Em ano eleitoral, Alckmin reduz pela metade corte no orçamento

Para 2012, ano de eleições municipais, o governador de São Paulo, Geraldo Alckmin (PSDB), decidiu não incluir os recursos destinados a investimentos no contingenciamento de valores previstos no Orçamento do Estado de São Paulo, de R$ 156,6 bilhões. Em decreto, publicado ontem no Diário Oficial do Estado de São Paulo, o Palácio dos Bandeirantes estipulou um congelamento total de R$ 784,7 milhões, valor inferior ao R$ 1,5 bilhão previsto no final do ano passado.

GUSTAVO URIBE , AGÊNCIA ESTADO, BRUNO BOGHOSSIAN , ESTADAO.COM.BR, O Estado de S.Paulo

12 de janeiro de 2012 | 03h08

Segundo Alckmin, o equilíbrio das contas do governo permitiu que o congelamento de gastos do orçamento fosse menor que o esperado. "São Paulo vem fazendo um ajuste fiscal desde a época do (ex-governador) Mário Covas e hoje é um dos Estados com o menor endividamento", avaliou.

O governador, que planejava inicialmente contingenciar em torno de R$ 700 milhões de recursos destinados a investimentos, decidiu mantê-los a salvo de um congelamento. Em 2011, do total de R$ 1,5 bilhão contingenciado, R$ 1,259 bilhão era relativo a recursos destinados a investimentos.

A decisão de evitar cortes nos investimentos foi apresentada pelo governador como uma resposta à crise mundial. Segundo Alckmin, o Estado pretende acelerar os gastos com obras públicas para aquecer a economia paulista, gerar empregos e reduzir obstáculos logísticos no Estado. "O Estado recuperou sua capacidade financeira. Para enfrentar a crise, (teremos) zero contingenciamento em investimento", afirmou o governador.

Nas últimas semanas, a instabilidade no cenário econômico internacional havia sido citada como um dos motivos para fazer o movimento contrário: congelar parte do orçamento.
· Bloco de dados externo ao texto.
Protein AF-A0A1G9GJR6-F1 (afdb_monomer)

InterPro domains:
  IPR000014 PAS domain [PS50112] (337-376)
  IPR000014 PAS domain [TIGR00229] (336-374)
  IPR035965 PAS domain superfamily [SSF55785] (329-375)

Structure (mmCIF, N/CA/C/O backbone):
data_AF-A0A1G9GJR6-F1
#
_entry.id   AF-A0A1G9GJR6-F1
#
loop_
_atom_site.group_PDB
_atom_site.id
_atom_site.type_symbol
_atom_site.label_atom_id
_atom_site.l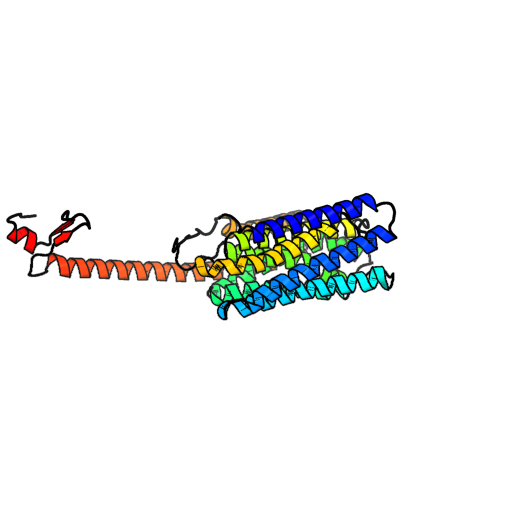abel_alt_id
_atom_site.label_comp_id
_atom_site.label_asym_id
_atom_site.label_entity_id
_atom_site.label_seq_id
_atom_site.pdbx_PDB_ins_code
_atom_site.Cartn_x
_atom_site.Cartn_y
_atom_site.Cartn_z
_atom_site.occupancy
_atom_site.B_iso_or_equiv
_atom_site.auth_seq_id
_atom_site.auth_comp_id
_atom_site.auth_asym_id
_atom_site.auth_atom_id
_atom_site.pdbx_PDB_model_num
ATOM 1 N N . MET A 1 1 ? -23.182 -2.981 -4.319 1.00 45.47 1 MET A N 1
ATOM 2 C CA . MET A 1 1 ? -23.999 -1.771 -4.593 1.00 45.47 1 MET A CA 1
ATOM 3 C C . MET A 1 1 ? -23.714 -1.355 -6.027 1.00 45.47 1 MET A C 1
ATOM 5 O O . MET A 1 1 ? -22.579 -1.558 -6.437 1.00 45.47 1 MET A O 1
ATOM 9 N N . PRO A 1 2 ? -24.678 -0.843 -6.815 1.00 49.72 2 PRO A N 1
ATOM 10 C CA . PRO A 1 2 ? -24.375 -0.452 -8.184 1.00 49.72 2 PRO A CA 1
ATOM 11 C C . PRO A 1 2 ? -23.437 0.757 -8.154 1.00 49.72 2 PRO A C 1
ATOM 13 O O . PRO A 1 2 ? -23.761 1.805 -7.594 1.00 49.72 2 PRO A O 1
ATOM 16 N N . ILE A 1 3 ? -22.252 0.574 -8.728 1.00 59.41 3 ILE A N 1
ATOM 17 C CA . ILE A 1 3 ? -21.285 1.632 -8.998 1.00 59.41 3 ILE A CA 1
ATOM 18 C C . ILE A 1 3 ? -22.029 2.737 -9.766 1.00 59.41 3 ILE A C 1
ATOM 20 O O . ILE A 1 3 ? -22.708 2.457 -10.755 1.00 59.41 3 ILE A O 1
ATOM 24 N N . GLN A 1 4 ? -21.968 3.990 -9.297 1.00 67.12 4 GLN A N 1
ATOM 25 C CA . GLN A 1 4 ? -22.605 5.110 -10.004 1.00 67.12 4 GLN A CA 1
ATOM 26 C C . GLN A 1 4 ? -22.117 5.148 -11.458 1.00 67.12 4 GLN A C 1
ATOM 28 O O . GLN A 1 4 ? -20.933 4.924 -11.702 1.00 67.12 4 GLN A O 1
ATOM 33 N N . LYS A 1 5 ? -22.991 5.489 -12.418 1.00 72.69 5 LYS A N 1
ATOM 34 C CA . LYS A 1 5 ? -22.660 5.490 -13.861 1.00 72.69 5 LYS A CA 1
ATOM 35 C C . LYS A 1 5 ? -21.323 6.184 -14.174 1.00 72.69 5 LYS A C 1
ATOM 37 O O . LYS A 1 5 ? -20.550 5.674 -14.972 1.00 72.69 5 LYS A O 1
ATOM 42 N N . LYS A 1 6 ? -21.008 7.291 -13.487 1.00 80.31 6 LYS A N 1
ATOM 43 C CA . LYS A 1 6 ? -19.724 8.004 -13.619 1.00 80.31 6 LYS A CA 1
ATOM 44 C C . LYS A 1 6 ? -18.506 7.135 -13.272 1.00 80.31 6 LYS A C 1
ATOM 46 O O . LYS A 1 6 ? -17.514 7.168 -13.987 1.00 80.31 6 LYS A O 1
ATOM 51 N N . ASN A 1 7 ? -18.586 6.351 -12.203 1.00 84.50 7 ASN A N 1
ATOM 52 C CA . ASN A 1 7 ? -17.495 5.494 -11.741 1.00 84.50 7 ASN A CA 1
ATOM 53 C C . ASN A 1 7 ? -17.300 4.279 -12.665 1.00 84.50 7 ASN A C 1
ATOM 55 O O . ASN A 1 7 ? -16.178 3.809 -12.811 1.00 84.50 7 ASN A O 1
ATOM 59 N N . VAL A 1 8 ? -18.361 3.820 -13.342 1.00 87.62 8 VAL A N 1
ATOM 60 C CA . VAL A 1 8 ? -18.257 2.786 -14.386 1.00 87.62 8 VAL A CA 1
ATOM 61 C C . VAL A 1 8 ? -17.443 3.297 -15.576 1.00 87.62 8 VAL A C 1
ATOM 63 O O . VAL A 1 8 ? -16.547 2.597 -16.029 1.00 87.62 8 VAL A O 1
ATOM 66 N N . TYR A 1 9 ? -17.683 4.530 -16.040 1.00 91.12 9 TYR A N 1
ATOM 67 C CA . TYR A 1 9 ? -16.892 5.111 -17.134 1.00 91.12 9 TYR A CA 1
ATOM 68 C C . TYR A 1 9 ? -15.409 5.256 -16.785 1.00 91.12 9 TYR A C 1
ATOM 70 O O . TYR A 1 9 ? -14.565 5.035 -17.646 1.00 91.12 9 TYR A O 1
ATOM 78 N N . VAL A 1 10 ? -15.080 5.584 -15.532 1.00 92.81 10 VAL A N 1
ATOM 79 C CA . VAL A 1 10 ? -13.677 5.652 -15.096 1.00 92.81 10 VAL A CA 1
ATOM 80 C C . VAL A 1 10 ? -13.039 4.263 -15.065 1.00 92.81 10 VAL A C 1
ATOM 82 O O . VAL A 1 10 ? -11.910 4.122 -15.509 1.00 92.81 10 VAL A O 1
ATOM 85 N N . LEU A 1 11 ? -13.753 3.225 -14.615 1.00 93.25 11 LEU A N 1
ATOM 86 C CA . LEU A 1 11 ? -13.242 1.851 -14.693 1.00 93.25 11 LEU A CA 1
ATOM 87 C C . LEU A 1 11 ? -13.025 1.401 -16.139 1.00 93.25 11 LEU A C 1
ATOM 89 O O . LEU A 1 11 ? -11.981 0.835 -16.441 1.00 93.25 11 LEU A O 1
ATOM 93 N N . ILE A 1 12 ? -13.971 1.697 -17.036 1.00 94.75 12 ILE A N 1
ATOM 94 C CA . ILE A 1 12 ? -13.810 1.437 -18.473 1.00 94.75 12 ILE A CA 1
ATOM 95 C C . ILE A 1 12 ? -12.570 2.162 -18.998 1.00 94.75 12 ILE A C 1
ATOM 97 O O . ILE A 1 12 ? -11.783 1.551 -19.709 1.00 94.75 12 ILE A O 1
ATOM 101 N N . PHE A 1 13 ? -12.365 3.426 -18.616 1.00 95.56 13 PHE A N 1
ATOM 102 C CA . PHE A 1 13 ? -11.164 4.174 -18.975 1.00 95.56 13 PHE A CA 1
ATOM 103 C C . PHE A 1 13 ? -9.887 3.497 -18.465 1.00 95.56 13 PHE A C 1
ATOM 105 O O . PHE A 1 13 ? -8.965 3.344 -19.252 1.00 95.56 13 PHE A O 1
ATOM 112 N N . ILE A 1 14 ? -9.833 3.052 -17.204 1.00 96.62 14 ILE A N 1
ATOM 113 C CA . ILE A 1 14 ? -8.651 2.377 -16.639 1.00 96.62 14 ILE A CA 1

O governador reafirmou que sua equipe foi orientada a evitar a redução dos investimentos e que deveria poupar as áreas de educação, saúde e segurança dos cortes. "Nas demais áreas, vamos procurar fazer um esforço de eficiência no gasto público", disse.

Os principais alvos do contingenciamento, por sua vez, foram as secretarias de Direitos da Pessoa com Deficiência (corte de R$ 8,2 milhões), da Habitação (R$ 38 milhões), do Emprego e Relações do Trabalho (R$ 27,6 milhões), da Casa Civil (R$ 43 milhões) e da Agricultura (R$ 33 milhões) e a CPTM (R$ 32 milhões).

Ajustes no orçamento. O secretário estadual de Planejamento e Desenvolvimento Regional, Julio Semeghini, explicou que a liberação dos recursos contingenciados neste ano será norteada pelo andamento da receita estadual e pelo resultado de um projeto de cortes em custeio determinado pelo governador ainda no final do ano passado.

Segundo ele, além do ajuste fiscal, o governo estadual quer deixar de gastar em torno de R$ 900 milhões com gastos, sobretudo, em água, energia, telefonia, combustível, entre outros.

Semeghini afirmou ainda que o governo não espera fazer novos contingenciamentos de recursos previstos no Orçamento do Estado deste ano, mas não descarta a hipótese de haver novos ajustes fiscais caso os reflexos da crise financeira internacional se intensifiquem na economia brasileira.

"O governo estadual não espera que isso aconteça, mas há a possibilidade de novos anúncios se houver agravamento do cenário econômico", afirmou o secretário.